The National Law on the Registry of Detentions, published in the Official Federal Gazette on May 27, 2019, raises a particular concern: it brings uncertainty to the obligation of the elements of the Armed Forces to carry out the Registry. The previous leadership of the CNDH considered several of the law’s articles unconstitutional or unconventional and filed an action for unconstitutionality that the SCJN has not resolved to this date.
The uncertainty generated by the law comes from reading Articles 19 and Fifth Transitory together. Article 19 exempts the authorities that carry out public safety support functions from recording the arrests they make in the Registry, opening the door for the Army and Navy to excuse themselves from complying with it.
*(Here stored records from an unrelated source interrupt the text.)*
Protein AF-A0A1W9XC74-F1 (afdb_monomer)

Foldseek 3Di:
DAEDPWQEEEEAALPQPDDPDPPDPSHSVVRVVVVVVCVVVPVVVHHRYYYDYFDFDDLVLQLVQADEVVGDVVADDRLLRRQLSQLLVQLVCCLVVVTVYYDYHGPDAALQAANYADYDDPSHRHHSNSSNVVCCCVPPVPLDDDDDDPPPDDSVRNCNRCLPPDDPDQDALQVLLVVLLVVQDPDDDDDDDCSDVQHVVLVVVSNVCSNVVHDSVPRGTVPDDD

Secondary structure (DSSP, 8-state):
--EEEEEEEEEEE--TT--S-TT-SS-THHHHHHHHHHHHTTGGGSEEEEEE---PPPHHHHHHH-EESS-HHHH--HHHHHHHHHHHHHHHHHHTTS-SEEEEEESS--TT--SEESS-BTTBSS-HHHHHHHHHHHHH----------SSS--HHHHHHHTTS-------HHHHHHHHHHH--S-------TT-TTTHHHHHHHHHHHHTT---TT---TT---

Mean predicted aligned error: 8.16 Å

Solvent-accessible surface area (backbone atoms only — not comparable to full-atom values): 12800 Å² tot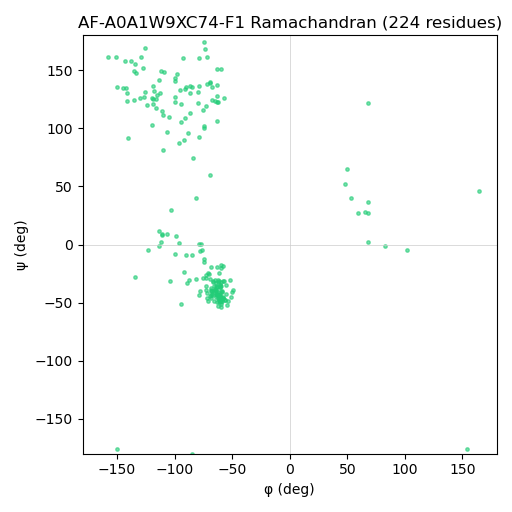al; per-residue (Å²): 132,59,66,50,96,54,32,32,34,36,22,72,36,45,31,90,92,56,65,91,45,101,83,42,90,72,44,39,62,71,45,45,56,52,53,50,49,44,55,75,72,41,50,73,71,25,48,44,42,44,82,49,77,53,40,70,54,54,74,66,47,49,52,74,58,34,53,39,50,89,36,62,71,80,50,50,54,73,42,46,33,35,18,25,8,17,39,31,41,37,54,47,35,38,76,72,64,76,20,77,40,59,45,58,51,51,25,58,52,17,47,39,16,38,34,68,24,78,48,71,35,91,76,2,46,50,31,27,66,55,32,24,49,56,48,41,31,73,77,69,65,54,85,80,82,88,84,85,83,80,63,96,61,64,47,57,6,50,42,61,60,47,54,80,58,86,82,88,70,91,77,52,16,44,59,50,13,50,52,41,47,73,67,63,58,96,73,87,82,89,64,85,78,80,66,50,77,79,38,47,72,32,32,53,49,15,37,52,26,24,68,70,73,41,91,40,90,82,52,62,37,86,92,64,80,134

pLDDT: mean 84.79, std 13.89, range [42.16, 98.19]

Sequence (226 aa):
MINAKYKTGLVFFPAFDWAISPTHPEREERLLYTQDQVSEEGLFDIEGITEFKPDLVLVQDIRRVHFCVPDVWDVTTESHFISAGGAKTIGMAVMDKQVDRGFALVRPPGHHAMRMVHGARGFCNINIEAVMIEFLRTAYGVDRVAIVDTDCHHGDGTQDIYWHDPDDMNFSAQGYAELTALLKPDIAVLEGGYAIEGALPYVNLGIILAMAGIDYSQVREPGYDP

Structure (mmCIF, N/CA/C/O backbone):
data_AF-A0A1W9XC74-F1
#
_entry.id   AF-A0A1W9XC74-F1
#
loop_
_atom_site.group_PDB
_atom_site.id
_atom_site.type_symbol
_atom_site.label_atom_id
_atom_site.label_alt_id
_atom_site.label_comp_id
_atom_site.label_asym_id
_atom_site.label_entity_id
_atom_site.label_seq_id
_atom_site.pdbx_PDB_ins_code
_atom_site.Cartn_x
_atom_site.Cartn_y
_atom_site.Cartn_z
_atom_site.occupancy
_atom_site.B_iso_or_equiv
_atom_site.auth_seq_id
_atom_site.auth_comp_id
_atom_site.auth_asym_id
_atom_site.auth_atom_id
_atom_site.pdbx_PDB_model_num
ATOM 1 N N . MET A 1 1 ? -1.135 -6.974 31.571 1.00 70.00 1 MET A N 1
ATOM 2 C CA . MET A 1 1 ? -0.756 -6.964 30.148 1.00 70.00 1 MET A CA 1
ATOM 3 C C . MET A 1 1 ? -1.727 -6.046 29.436 1.00 70.00 1 MET A C 1
ATOM 5 O O . MET A 1 1 ? -2.887 -6.001 29.836 1.00 70.00 1 MET A O 1
ATOM 9 N N . ILE A 1 2 ? -1.223 -5.216 28.525 1.00 89.38 2 ILE A N 1
ATOM 10 C CA . ILE A 1 2 ? -2.065 -4.354 27.692 1.00 89.38 2 ILE A CA 1
ATOM 11 C C . ILE A 1 2 ? -2.606 -5.244 26.578 1.00 89.38 2 ILE A C 1
ATOM 13 O O . ILE A 1 2 ? -1.832 -5.968 25.956 1.00 89.38 2 ILE A O 1
ATOM 17 N N . ASN A 1 3 ? -3.915 -5.188 26.345 1.00 92.19 3 ASN A N 1
ATOM 18 C CA . ASN A 1 3 ? -4.571 -5.991 25.320 1.00 92.19 3 ASN A CA 1
ATOM 19 C C . ASN A 1 3 ? -5.128 -5.052 24.254 1.00 92.19 3 ASN A C 1
ATOM 21 O O . ASN A 1 3 ? -5.839 -4.091 24.568 1.00 92.19 3 ASN A O 1
ATOM 25 N N . ALA A 1 4 ? -4.805 -5.325 22.994 1.00 91.25 4 ALA A N 1
ATOM 26 C CA . ALA A 1 4 ? -5.335 -4.577 21.872 1.00 91.25 4 ALA A CA 1
ATOM 27 C C . ALA A 1 4 ? -6.843 -4.834 21.739 1.00 91.25 4 ALA A C 1
ATOM 29 O O . ALA A 1 4 ? -7.310 -5.970 21.801 1.00 91.25 4 ALA A O 1
ATOM 30 N N . LYS A 1 5 ? -7.622 -3.768 21.516 1.00 93.25 5 LYS A N 1
ATOM 31 C CA . LYS A 1 5 ? -9.067 -3.883 21.245 1.00 93.25 5 LYS A CA 1
ATOM 32 C C . LYS A 1 5 ? -9.351 -4.678 19.963 1.00 93.25 5 LYS A C 1
ATOM 34 O O . LYS A 1 5 ? -10.380 -5.338 19.880 1.00 93.25 5 LYS A O 1
ATOM 39 N N . TYR A 1 6 ? -8.458 -4.571 18.982 1.00 92.62 6 TYR A N 1
ATOM 40 C CA . TYR A 1 6 ? -8.528 -5.259 17.698 1.00 92.62 6 TYR A CA 1
ATOM 41 C C . TYR A 1 6 ? -7.233 -6.030 17.488 1.00 92.62 6 TYR A C 1
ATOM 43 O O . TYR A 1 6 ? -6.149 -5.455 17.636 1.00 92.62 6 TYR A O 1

Then, the Fifth Transitory expressly refers that the Permanent Armed Forces, during the five years in which it will intervene in public safety, will be governed under the provisions of this law.
From a constitutional perspective, this design undermines legal security by generating uncertainty and, from an international law perspective, moves away from the obligations of the Mexican State.
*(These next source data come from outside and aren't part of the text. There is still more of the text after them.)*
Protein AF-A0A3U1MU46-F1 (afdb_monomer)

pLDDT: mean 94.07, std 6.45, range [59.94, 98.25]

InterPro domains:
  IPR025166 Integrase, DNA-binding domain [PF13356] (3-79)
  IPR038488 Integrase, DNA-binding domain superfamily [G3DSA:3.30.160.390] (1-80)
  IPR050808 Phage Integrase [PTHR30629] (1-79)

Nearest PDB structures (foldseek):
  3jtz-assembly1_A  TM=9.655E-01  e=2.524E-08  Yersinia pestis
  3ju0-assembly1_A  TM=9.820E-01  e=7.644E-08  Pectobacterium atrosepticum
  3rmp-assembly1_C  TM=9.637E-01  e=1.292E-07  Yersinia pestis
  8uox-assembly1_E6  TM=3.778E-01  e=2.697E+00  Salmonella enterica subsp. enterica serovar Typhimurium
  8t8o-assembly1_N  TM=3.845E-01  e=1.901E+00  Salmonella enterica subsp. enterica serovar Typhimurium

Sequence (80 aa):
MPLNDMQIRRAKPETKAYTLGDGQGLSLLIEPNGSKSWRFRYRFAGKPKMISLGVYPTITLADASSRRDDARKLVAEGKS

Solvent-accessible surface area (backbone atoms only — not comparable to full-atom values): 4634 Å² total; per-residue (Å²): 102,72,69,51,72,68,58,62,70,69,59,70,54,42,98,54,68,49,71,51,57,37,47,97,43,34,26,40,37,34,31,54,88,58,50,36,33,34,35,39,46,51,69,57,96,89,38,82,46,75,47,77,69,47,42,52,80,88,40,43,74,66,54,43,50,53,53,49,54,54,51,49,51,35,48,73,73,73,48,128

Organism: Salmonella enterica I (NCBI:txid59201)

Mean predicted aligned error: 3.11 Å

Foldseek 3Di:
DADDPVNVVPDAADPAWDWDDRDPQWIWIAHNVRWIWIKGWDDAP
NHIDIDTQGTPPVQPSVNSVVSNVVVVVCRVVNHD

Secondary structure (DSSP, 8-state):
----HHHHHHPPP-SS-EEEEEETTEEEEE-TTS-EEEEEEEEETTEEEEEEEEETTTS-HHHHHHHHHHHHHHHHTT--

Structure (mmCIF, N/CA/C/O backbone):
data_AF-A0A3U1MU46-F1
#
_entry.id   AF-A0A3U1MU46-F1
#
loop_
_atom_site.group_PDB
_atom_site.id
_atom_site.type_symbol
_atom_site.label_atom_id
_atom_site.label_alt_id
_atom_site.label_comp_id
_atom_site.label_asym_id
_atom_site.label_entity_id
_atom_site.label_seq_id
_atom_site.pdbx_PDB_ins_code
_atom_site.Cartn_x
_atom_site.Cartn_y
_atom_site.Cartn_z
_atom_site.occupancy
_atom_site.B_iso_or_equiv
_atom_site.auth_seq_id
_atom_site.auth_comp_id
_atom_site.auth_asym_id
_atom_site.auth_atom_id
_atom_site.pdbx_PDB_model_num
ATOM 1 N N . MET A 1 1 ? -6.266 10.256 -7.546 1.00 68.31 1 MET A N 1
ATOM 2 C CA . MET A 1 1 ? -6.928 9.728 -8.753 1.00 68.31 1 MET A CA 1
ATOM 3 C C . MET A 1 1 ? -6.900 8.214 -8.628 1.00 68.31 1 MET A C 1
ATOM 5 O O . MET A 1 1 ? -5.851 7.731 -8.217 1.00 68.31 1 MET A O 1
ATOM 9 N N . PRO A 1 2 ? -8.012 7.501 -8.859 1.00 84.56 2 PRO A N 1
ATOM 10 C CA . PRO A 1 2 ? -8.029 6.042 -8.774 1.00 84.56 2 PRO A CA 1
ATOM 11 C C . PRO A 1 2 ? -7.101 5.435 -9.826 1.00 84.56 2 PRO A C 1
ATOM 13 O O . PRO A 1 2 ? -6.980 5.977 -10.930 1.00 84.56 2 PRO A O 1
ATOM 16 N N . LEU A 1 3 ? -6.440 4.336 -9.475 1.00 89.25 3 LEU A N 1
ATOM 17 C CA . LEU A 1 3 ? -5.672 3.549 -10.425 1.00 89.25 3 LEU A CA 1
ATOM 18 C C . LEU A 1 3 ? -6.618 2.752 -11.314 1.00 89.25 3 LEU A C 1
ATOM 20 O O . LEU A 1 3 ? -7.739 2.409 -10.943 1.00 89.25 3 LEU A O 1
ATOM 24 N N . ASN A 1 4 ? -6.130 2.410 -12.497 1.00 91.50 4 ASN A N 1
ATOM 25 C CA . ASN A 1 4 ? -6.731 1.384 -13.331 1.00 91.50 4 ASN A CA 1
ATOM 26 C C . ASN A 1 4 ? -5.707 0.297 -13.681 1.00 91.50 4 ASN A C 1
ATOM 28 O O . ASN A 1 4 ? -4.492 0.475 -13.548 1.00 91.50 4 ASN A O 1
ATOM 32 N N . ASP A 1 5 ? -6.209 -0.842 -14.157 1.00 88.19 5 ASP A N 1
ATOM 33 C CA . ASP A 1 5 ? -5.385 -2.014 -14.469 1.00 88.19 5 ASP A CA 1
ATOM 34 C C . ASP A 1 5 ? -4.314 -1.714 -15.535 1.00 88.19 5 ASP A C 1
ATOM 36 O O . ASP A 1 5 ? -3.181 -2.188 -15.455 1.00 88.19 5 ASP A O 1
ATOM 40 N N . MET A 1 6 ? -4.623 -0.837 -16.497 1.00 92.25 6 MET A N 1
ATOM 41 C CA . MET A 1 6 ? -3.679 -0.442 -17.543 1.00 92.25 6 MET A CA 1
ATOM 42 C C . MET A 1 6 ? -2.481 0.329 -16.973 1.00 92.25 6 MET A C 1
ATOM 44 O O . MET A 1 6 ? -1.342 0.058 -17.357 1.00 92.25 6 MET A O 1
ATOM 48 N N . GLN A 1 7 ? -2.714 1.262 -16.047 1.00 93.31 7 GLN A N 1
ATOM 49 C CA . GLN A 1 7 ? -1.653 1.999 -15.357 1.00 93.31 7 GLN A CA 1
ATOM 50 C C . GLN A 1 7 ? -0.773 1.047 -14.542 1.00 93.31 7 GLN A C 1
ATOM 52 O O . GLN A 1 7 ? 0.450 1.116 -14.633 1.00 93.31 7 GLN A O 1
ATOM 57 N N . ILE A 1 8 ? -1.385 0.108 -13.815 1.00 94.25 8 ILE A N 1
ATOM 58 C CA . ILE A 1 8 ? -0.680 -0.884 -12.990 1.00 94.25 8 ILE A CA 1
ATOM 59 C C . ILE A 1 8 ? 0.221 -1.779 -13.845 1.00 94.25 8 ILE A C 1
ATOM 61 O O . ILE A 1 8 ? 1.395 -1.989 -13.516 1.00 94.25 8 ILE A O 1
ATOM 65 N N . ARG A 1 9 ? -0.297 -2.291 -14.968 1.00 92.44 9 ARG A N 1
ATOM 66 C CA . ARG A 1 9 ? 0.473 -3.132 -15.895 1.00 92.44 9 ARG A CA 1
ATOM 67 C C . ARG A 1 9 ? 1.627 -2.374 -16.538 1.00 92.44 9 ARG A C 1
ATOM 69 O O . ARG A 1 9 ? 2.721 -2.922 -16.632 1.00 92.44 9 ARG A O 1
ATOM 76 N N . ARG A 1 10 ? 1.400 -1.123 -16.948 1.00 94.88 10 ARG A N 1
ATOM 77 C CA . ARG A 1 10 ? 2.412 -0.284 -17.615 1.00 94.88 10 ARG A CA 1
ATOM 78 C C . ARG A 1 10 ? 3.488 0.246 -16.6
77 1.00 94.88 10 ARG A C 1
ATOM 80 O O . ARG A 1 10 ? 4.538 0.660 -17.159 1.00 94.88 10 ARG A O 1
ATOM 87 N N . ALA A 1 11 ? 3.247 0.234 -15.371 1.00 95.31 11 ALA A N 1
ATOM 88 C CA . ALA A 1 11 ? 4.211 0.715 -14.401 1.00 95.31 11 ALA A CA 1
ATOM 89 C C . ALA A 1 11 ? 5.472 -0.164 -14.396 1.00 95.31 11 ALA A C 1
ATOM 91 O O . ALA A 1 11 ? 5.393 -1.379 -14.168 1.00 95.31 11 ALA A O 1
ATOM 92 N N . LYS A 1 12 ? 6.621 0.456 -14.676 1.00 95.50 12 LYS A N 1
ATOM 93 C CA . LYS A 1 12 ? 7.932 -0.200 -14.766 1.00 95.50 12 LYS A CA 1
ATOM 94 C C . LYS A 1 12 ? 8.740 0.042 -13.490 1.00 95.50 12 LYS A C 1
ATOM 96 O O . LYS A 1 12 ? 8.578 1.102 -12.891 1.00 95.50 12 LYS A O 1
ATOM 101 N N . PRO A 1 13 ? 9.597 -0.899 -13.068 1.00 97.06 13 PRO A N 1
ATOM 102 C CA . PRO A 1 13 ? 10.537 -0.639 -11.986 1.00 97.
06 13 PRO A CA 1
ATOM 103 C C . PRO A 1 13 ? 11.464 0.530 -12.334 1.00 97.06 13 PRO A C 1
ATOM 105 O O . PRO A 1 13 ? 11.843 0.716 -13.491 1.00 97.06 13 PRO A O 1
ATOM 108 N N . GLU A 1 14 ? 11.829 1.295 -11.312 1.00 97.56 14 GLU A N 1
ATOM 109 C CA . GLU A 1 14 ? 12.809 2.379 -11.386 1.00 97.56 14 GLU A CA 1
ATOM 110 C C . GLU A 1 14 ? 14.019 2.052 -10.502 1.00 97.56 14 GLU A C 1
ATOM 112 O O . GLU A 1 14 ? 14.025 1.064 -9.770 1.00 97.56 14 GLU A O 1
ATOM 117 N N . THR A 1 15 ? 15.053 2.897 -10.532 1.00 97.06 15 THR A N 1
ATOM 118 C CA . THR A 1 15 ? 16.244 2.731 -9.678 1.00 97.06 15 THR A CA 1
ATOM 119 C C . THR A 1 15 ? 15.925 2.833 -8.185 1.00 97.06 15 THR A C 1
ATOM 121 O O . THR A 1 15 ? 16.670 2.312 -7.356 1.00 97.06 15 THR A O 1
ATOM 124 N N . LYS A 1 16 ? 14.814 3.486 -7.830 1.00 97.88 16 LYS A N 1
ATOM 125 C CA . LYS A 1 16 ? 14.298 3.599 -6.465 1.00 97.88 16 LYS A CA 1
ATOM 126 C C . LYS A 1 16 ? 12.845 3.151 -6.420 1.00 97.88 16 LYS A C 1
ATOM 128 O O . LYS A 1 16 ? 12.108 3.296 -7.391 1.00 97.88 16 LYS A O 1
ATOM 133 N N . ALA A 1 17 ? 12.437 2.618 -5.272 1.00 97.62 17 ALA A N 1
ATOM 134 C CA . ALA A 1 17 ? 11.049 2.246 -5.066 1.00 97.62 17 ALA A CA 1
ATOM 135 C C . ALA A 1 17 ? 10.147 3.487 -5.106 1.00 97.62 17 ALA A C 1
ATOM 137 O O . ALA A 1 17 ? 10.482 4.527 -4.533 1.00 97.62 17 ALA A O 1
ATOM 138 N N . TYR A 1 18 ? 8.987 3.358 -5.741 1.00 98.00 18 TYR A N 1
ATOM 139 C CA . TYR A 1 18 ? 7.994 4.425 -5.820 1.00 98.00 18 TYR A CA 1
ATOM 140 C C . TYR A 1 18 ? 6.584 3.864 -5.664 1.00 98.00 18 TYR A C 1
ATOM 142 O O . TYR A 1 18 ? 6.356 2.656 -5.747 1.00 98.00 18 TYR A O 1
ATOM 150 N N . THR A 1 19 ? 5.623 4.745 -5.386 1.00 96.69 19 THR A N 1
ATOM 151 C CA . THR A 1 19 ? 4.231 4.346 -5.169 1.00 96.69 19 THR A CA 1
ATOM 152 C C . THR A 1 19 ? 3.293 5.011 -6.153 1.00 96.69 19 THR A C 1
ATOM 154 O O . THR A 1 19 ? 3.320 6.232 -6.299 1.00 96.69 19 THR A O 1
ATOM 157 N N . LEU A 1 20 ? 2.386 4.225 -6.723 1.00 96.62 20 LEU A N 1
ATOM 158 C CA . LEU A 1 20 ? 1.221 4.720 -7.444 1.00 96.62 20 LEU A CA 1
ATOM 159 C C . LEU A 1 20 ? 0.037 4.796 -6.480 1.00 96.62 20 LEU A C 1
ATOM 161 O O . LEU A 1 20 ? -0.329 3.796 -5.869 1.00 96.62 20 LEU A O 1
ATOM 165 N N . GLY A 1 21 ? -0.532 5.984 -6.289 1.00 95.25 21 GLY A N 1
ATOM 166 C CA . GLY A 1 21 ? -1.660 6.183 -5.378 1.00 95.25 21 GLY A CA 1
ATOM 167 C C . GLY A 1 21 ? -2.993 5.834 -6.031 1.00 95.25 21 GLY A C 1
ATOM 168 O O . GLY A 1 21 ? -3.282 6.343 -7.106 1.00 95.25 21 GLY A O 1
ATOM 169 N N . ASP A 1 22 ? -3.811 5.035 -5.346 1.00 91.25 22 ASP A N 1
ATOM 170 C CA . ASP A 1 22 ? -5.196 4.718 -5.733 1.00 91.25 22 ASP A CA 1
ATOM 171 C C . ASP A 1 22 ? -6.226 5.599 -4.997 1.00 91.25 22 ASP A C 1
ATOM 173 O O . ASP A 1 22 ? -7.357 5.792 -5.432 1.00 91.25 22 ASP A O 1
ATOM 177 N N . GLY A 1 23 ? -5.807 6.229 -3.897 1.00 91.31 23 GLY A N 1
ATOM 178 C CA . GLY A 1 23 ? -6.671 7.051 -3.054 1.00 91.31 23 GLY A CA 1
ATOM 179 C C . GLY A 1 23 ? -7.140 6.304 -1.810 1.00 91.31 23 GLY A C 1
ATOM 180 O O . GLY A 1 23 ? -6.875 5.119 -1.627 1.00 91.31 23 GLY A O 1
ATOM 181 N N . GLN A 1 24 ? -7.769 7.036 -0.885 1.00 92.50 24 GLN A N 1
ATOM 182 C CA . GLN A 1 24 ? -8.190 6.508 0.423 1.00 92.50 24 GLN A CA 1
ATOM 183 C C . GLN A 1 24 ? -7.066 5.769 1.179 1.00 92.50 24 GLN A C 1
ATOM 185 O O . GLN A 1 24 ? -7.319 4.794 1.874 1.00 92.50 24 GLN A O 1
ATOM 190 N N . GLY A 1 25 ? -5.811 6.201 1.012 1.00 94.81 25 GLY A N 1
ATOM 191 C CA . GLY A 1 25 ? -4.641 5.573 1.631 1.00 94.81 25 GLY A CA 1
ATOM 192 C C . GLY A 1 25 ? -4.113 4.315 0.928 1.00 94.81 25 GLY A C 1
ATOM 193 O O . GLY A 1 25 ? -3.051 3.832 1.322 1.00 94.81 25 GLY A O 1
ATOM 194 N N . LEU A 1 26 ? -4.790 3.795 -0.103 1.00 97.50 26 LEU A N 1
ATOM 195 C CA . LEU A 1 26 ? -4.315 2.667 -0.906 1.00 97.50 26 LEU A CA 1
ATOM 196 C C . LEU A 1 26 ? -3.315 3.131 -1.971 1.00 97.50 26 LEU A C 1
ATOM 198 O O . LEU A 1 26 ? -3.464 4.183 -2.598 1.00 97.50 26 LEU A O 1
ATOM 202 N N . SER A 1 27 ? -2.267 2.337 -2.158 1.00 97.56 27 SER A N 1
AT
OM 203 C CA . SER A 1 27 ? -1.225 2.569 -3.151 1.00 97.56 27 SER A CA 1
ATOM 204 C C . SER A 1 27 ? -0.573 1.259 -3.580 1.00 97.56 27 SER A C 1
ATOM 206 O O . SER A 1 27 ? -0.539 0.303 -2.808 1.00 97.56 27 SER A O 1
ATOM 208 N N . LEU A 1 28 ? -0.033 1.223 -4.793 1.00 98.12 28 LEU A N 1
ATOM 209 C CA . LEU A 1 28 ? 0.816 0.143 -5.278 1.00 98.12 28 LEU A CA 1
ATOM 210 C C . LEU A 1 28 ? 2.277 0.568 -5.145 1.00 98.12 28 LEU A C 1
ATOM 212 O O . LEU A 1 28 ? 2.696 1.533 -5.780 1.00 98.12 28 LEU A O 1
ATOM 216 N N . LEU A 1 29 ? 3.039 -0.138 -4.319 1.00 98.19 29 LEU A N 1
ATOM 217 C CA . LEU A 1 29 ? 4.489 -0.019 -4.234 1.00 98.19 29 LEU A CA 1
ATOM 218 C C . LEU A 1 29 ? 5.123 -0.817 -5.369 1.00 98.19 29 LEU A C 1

The obligation to create a registry of arrests was reinforced in the judgment of the Inter-American Court of Human Rights in the case of Campesinos Ecologistas and does not foresee that the Armed Forces are exempted from carrying it out. On the contrary, being a case in which the violations were committed by military personnel, it should be understood that this measure was proposed as a guarantee for non-repetition capable of increasing the control over the Armed Forces.
Therefore, it would be incompatible for the Armed Forces to be exempted in a secondary law from carrying out the Registry. Even if we accept that the Fifth Transitory cancels the exception generated by Article 19, it would open the door for the Armed Forces to be exempted from carrying out the Registry once the five-year period has concluded, without any justification.
Furthermore, the National Law on the Registry of Detentions does not fully comply with the other characteristics of the Registry ordered by the Inter-American Court. For example, it does not meet the access to information requirement for cases of detainees charged with organized crime. It will be possible to know where a person accused of a common crime is detained, but for those accused of organized crime, only the date of the arrest and if the person is detained will be available.[1] This omission has an important impact on the protection of personal integrity, since these people run a high risk of suffering torture or mistreatment[2] –the incidence of which has been related, among other factors, to the participation of federal forces in operations to combat organized crime.[3]
Furthermore, it is worrisome that the law contemplates the possibility of justifying the failure to immediately register the detention “when there is a delay or it is impossible to generate the registration” (art. 21, para. 3).
Finally, the law brought the loss of a relevant element: The General Law of the National Public Safety System was modified to eliminate the requirement to take color photographs of detainees front and profile as well as a panoramic photograph of the place of detention,[4] further weakening the protection for detained persons. Since, if properly implemented, this requirement could contribute to inhibiting the practice of torture.